Currently, I don't have a planer, but that purchase is probably only a year or so away. I know that planers and jointers get used together quite often. But if I built a cart for jointer and planer, it would look rather odd. Plus it's another cart I have to make room for.

If I kept the jointer with the tablesaw cabinet, I could add a top over it so it would give me more room to the left of my table saw. Then I could plan for some space to store the planer in the cabinet and pull it out as I need to use it. That would seem to use up the least amount of space, probably about what it uses now.

Any other ideas, comments or opinions? Unfortunately, I don't have any pictures at the moment, but here are some pictures of the tools similar to mine.

This how my saw is currently setup with the wings, but the base for mine is much different.

This the same as my jointer, but the base is different.


----------



## Tennessee (Jul 8, 2011)

Have to be honest - I've just never been in the "router in the table saw" bunch. I've always had an independent router table. Some I built, the current one I own is the Bosch, mounted on a roll around stand. I found that the router in the table saw bench got in the way of what would often turn into a secondary assembly or general use bench. With a router there, you have this space that becomes useless, save for times when you do your 5-15 minutes of routing in what might be a week long project.


----------



## Tony1212 (Aug 26, 2013)

Paul, I'm a bit confused. You have a stand alone router table and another enclosure for your tablesaw? Then you use the tablesaw enclosure as an assembly and general use bench?

That would be nice. Unfortunately, I don't have the space for all of that. I need to combine things to best optimize my space.

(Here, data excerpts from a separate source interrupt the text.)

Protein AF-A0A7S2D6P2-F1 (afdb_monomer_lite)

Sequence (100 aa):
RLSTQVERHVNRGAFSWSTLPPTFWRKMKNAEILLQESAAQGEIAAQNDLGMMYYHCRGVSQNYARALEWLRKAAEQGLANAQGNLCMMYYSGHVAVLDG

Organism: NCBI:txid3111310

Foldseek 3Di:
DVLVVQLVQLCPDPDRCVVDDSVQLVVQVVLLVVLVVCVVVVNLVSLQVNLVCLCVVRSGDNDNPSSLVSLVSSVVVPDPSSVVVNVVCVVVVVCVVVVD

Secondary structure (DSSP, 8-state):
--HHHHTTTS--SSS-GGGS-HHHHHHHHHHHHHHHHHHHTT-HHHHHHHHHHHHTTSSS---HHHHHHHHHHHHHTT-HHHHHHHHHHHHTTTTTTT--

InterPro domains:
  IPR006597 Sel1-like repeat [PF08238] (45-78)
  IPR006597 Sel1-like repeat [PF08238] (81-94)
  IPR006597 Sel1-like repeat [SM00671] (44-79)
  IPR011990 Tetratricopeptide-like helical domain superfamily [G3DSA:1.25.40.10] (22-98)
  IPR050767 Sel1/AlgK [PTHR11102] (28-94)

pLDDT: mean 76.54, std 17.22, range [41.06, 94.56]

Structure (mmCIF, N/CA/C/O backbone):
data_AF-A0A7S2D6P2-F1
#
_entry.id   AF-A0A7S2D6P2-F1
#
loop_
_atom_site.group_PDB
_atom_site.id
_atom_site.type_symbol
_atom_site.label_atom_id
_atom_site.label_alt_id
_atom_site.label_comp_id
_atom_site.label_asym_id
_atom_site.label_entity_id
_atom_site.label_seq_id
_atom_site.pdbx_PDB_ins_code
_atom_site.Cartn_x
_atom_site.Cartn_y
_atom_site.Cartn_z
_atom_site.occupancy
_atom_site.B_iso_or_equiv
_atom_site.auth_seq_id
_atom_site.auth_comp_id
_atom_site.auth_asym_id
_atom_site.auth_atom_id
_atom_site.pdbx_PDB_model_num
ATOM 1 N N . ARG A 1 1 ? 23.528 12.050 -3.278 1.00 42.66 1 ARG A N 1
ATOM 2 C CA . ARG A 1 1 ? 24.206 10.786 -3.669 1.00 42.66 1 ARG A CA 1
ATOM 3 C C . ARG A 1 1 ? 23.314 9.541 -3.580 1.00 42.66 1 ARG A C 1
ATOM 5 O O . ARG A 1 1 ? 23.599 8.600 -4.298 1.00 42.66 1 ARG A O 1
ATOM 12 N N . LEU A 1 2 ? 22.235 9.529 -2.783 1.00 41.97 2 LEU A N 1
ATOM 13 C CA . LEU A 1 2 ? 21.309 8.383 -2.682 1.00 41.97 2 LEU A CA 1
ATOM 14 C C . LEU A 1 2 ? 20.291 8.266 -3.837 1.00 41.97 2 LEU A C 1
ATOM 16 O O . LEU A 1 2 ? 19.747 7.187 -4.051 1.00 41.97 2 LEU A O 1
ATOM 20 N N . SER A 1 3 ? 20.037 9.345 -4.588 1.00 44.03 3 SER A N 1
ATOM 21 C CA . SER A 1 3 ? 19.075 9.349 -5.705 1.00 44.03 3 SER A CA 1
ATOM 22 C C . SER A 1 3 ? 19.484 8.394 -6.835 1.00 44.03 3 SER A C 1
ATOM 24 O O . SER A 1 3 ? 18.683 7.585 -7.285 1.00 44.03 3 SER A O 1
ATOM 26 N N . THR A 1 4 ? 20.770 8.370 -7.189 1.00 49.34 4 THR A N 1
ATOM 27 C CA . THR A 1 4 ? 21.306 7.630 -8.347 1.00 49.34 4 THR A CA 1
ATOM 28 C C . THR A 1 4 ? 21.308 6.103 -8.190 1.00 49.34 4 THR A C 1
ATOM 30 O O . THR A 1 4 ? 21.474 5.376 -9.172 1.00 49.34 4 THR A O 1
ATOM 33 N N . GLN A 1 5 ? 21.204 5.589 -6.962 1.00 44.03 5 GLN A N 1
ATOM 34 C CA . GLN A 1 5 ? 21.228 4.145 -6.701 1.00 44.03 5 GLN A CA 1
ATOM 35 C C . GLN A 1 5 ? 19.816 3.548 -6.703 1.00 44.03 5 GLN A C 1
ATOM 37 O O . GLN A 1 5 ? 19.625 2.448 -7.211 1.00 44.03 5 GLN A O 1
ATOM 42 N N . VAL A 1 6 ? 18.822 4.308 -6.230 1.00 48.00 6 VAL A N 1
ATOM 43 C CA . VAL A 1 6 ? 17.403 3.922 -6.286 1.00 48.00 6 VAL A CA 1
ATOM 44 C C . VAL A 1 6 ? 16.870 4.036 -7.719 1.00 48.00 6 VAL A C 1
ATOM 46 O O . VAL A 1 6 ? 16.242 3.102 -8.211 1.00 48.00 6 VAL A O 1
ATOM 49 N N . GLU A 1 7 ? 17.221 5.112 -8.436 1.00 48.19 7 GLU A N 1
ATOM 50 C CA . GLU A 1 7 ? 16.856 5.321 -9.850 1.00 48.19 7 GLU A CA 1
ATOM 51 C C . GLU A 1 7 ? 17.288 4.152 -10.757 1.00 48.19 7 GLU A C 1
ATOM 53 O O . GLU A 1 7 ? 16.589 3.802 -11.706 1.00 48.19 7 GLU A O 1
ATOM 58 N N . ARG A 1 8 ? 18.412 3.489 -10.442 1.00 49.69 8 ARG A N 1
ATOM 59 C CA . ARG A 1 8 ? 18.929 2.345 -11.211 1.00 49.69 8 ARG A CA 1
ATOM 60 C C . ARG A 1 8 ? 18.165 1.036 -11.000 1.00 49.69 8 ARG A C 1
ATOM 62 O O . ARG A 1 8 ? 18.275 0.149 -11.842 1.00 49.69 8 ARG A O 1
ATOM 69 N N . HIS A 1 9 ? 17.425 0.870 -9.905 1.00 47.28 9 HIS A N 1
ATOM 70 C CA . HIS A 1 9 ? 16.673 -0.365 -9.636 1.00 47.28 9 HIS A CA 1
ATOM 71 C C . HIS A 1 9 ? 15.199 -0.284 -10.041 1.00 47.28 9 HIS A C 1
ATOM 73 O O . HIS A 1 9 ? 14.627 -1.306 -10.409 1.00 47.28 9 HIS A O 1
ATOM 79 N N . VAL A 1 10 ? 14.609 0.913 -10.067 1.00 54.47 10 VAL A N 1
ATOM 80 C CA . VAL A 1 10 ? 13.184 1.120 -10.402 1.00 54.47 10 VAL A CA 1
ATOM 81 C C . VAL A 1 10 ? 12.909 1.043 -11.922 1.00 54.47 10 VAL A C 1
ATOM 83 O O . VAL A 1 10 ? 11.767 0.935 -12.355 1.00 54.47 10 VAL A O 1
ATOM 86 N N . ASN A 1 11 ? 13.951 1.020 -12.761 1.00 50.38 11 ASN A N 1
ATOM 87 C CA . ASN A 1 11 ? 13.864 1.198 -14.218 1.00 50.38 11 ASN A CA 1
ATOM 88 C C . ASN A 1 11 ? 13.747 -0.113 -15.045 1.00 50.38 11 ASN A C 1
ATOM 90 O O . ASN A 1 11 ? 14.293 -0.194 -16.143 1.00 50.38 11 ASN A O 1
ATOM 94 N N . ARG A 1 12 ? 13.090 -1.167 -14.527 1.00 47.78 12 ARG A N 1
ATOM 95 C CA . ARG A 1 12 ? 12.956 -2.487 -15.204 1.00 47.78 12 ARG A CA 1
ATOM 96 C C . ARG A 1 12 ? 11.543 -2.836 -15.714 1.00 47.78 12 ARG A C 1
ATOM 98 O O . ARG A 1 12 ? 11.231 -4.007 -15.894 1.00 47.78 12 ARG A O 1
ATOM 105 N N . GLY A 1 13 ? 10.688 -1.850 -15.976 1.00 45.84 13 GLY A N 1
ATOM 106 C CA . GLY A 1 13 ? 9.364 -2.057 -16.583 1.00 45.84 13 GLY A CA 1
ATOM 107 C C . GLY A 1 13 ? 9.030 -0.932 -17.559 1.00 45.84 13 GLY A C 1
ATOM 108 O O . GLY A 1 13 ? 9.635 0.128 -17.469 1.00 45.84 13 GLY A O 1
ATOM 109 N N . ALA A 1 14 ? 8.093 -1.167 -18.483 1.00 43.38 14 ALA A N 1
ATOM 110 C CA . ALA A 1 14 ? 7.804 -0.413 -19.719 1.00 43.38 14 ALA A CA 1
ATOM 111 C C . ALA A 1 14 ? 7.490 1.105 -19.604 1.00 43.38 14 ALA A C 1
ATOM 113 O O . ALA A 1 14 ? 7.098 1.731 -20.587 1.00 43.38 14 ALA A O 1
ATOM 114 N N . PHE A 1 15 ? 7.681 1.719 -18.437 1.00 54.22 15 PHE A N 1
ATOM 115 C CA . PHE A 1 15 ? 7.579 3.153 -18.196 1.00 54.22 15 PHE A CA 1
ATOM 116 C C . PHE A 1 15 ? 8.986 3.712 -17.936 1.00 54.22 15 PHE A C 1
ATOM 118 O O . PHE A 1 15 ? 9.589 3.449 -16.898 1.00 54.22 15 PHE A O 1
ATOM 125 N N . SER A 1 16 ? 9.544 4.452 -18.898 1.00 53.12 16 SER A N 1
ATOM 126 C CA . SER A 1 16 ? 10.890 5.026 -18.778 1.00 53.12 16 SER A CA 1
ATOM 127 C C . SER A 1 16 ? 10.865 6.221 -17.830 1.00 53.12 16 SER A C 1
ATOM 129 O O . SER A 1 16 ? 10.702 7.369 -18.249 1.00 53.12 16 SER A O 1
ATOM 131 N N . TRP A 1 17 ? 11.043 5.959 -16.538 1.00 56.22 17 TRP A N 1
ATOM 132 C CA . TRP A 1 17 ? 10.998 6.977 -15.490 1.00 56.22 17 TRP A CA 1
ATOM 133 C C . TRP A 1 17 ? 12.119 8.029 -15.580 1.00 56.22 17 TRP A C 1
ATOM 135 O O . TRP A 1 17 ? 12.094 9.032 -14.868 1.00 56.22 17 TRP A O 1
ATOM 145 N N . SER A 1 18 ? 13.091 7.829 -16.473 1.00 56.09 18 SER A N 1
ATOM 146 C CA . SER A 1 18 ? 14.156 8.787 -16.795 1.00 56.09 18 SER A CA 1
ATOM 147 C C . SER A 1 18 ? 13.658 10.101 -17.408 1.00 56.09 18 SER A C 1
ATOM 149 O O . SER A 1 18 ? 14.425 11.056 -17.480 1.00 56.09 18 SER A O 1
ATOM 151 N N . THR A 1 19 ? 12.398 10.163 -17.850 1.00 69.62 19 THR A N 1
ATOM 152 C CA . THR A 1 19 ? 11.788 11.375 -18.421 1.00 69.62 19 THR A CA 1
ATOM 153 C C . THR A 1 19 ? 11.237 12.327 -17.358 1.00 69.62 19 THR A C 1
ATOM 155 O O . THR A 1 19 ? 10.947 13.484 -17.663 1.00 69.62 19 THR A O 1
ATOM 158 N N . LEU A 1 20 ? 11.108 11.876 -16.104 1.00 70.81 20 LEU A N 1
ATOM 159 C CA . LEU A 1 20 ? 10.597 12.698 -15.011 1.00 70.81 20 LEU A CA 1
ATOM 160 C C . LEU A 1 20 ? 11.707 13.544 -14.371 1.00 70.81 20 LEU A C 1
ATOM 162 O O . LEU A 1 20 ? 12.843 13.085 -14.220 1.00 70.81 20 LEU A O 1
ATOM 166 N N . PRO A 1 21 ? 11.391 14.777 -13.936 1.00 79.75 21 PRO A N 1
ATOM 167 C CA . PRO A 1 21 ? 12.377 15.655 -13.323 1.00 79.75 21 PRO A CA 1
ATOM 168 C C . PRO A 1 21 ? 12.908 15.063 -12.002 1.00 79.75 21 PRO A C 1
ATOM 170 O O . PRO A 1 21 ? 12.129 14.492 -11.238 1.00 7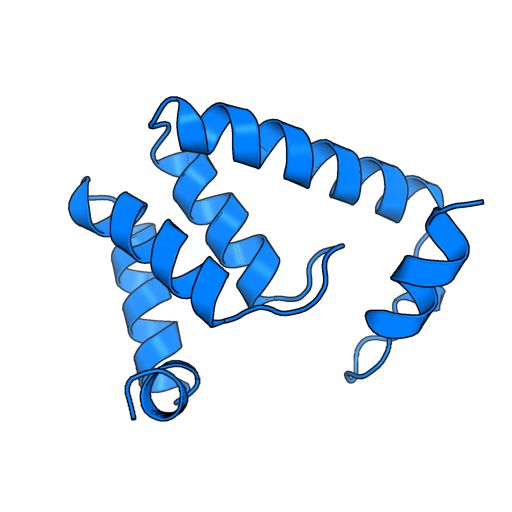9.75 21 PRO A O 1
ATOM 173 N N . PRO A 1 22 ? 14.190 15.276 -11.634 1.00 73.00 22 PRO A N 1
ATOM 174 C CA . PRO A 1 22 ? 14.772 14.758 -10.386 1.00 73.00 22 PRO A CA 1
ATOM 175 C C . PRO A 1 22 ? 14.012 15.148 -9.105 1.00 73.00 22 PRO A C 1
ATOM 177 O O . PRO A 1 22 ? 14.078 14.475 -8.076 1.00 73.00 22 PRO A O 1
ATOM 180 N N . THR A 1 23 ? 13.266 16.253 -9.156 1.00 80.12 23 THR A N 1
ATOM 181 C CA . THR A 1 23 ? 12.409 16.727 -8.064 1.00 80.12 23 THR A CA 1
ATOM 182 C C . THR A 1 23 ? 11.201 15.827 -7.819 1.00 80.12 23 THR A C 1
ATOM 184 O O . THR A 1 23 ? 10.727 15.772 -6.685 1.00 80.12 23 THR A O 1
ATOM 187 N N . PHE A 1 24 ? 10.733 15.102 -8.839 1.00 78.94 24 PHE A N 1
ATOM 188 C CA . PHE A 1 24 ? 9.657 14.123 -8.728 1.00 78.94 24 PHE A CA 1
ATOM 189 C C . PHE A 1 24 ? 10.048 13.003 -7.761 1.00 78.94 24 PHE A C 1
ATOM 191 O O . PHE A 1 24 ? 9.339 12.763 -6.789 1.00 78.94 24 PHE A O 1
ATOM 198 N N . TRP A 1 25 ? 11.230 12.407 -7.936 1.00 69.94 25 TRP A N 1
ATOM 199 C CA . TRP A 1 25 ? 11.737 11.344 -7.060 1.00 69.94 25 TRP A CA 1
ATOM 200 C C . TRP A 1 25 ? 11.858 11.779 -5.608 1.00 69.94 25 TRP A C 1
ATOM 202 O O . TRP A 1 25 ? 11.466 11.052 -4.699 1.00 69.94 25 TRP A O 1
ATOM 212 N N . ARG A 1 26 ? 12.364 12.995 -5.385 1.00 78.88 26 ARG A N 1
ATOM 213 C CA . ARG A 1 26 ? 12.468 13.561 -4.039 1.00 78.88 26 ARG A CA 1
ATOM 214 C C . ARG A 1 26 ? 11.094 13.712 -3.392 1.00 78.88 26 ARG A C 1
ATOM 216 O O . ARG A 1 26 ? 10.940 13.373 -2.225 1.00 78.88 26 ARG A O 1
ATOM 223 N N . LYS A 1 27 ? 10.099 14.190 -4.144 1.00 80.38 27 LYS A N 1
ATOM 224 C CA . LYS A 1 27 ? 8.721 14.300 -3.651 1.00 80.38 27 LYS A CA 1
ATOM 225 C C . LYS A 1 27 ? 8.117 12.928 -3.354 1.00 80.38 27 LYS A C 1
ATOM 227 O O . LYS A 1 27 ? 7.541 12.767 -2.289 1.00 80.38 27 LYS A O 1
ATOM 232 N N . MET A 1 28 ? 8.309 11.945 -4.233 1.00 78.06 28 MET A N 1
ATOM 233 C CA . MET A 1 28 ? 7.789 10.588 -4.035 1.00 78.06 28 MET A CA 1
ATOM 234 C C . MET A 1 28 ? 8.415 9.886 -2.830 1.00 78.06 28 MET A C 1
ATOM 236 O O . MET A 1 28 ? 7.710 9.241 -2.066 1.00 78.06 28 MET A O 1
ATOM 240 N N . LYS A 1 29 ? 9.722 10.051 -2.614 1.00 81.56 29 LYS A N 1
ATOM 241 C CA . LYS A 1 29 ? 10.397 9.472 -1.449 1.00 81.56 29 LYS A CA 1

I am afraid that I may have confused the issue by using tablesaw and cabinet. My saw is not a stand alone cabinet saw. It is a contractor saw that needs some kind of bench, or table, or cabinet to sit on to be useful. So I figured if I could combine some things to make better use of space, I could also fit a real workbench in my shop for assembly and general use. I figure that with the router in the space where the tablesaw wings are now, I can make everything fit in my shop. The wings on my tablesaw are web-like and very un-condusive to doing anything bench-like.

Also, why does having the router between the fence rails prevent you from using that area for some small assembly? Just lower the saw blade and router bit below the table top and you should have a nice flat area to work.


----------



## hydro (Aug 9, 2013)

Tony,

I like your idea! Having the jointer to the left of the table saw will be convenient and will work nicely if they are about the same length/depth. I did something similar with a box base for a contractor type saw and a jointer base that put the top of the jointer below the saw table height and it worked for me.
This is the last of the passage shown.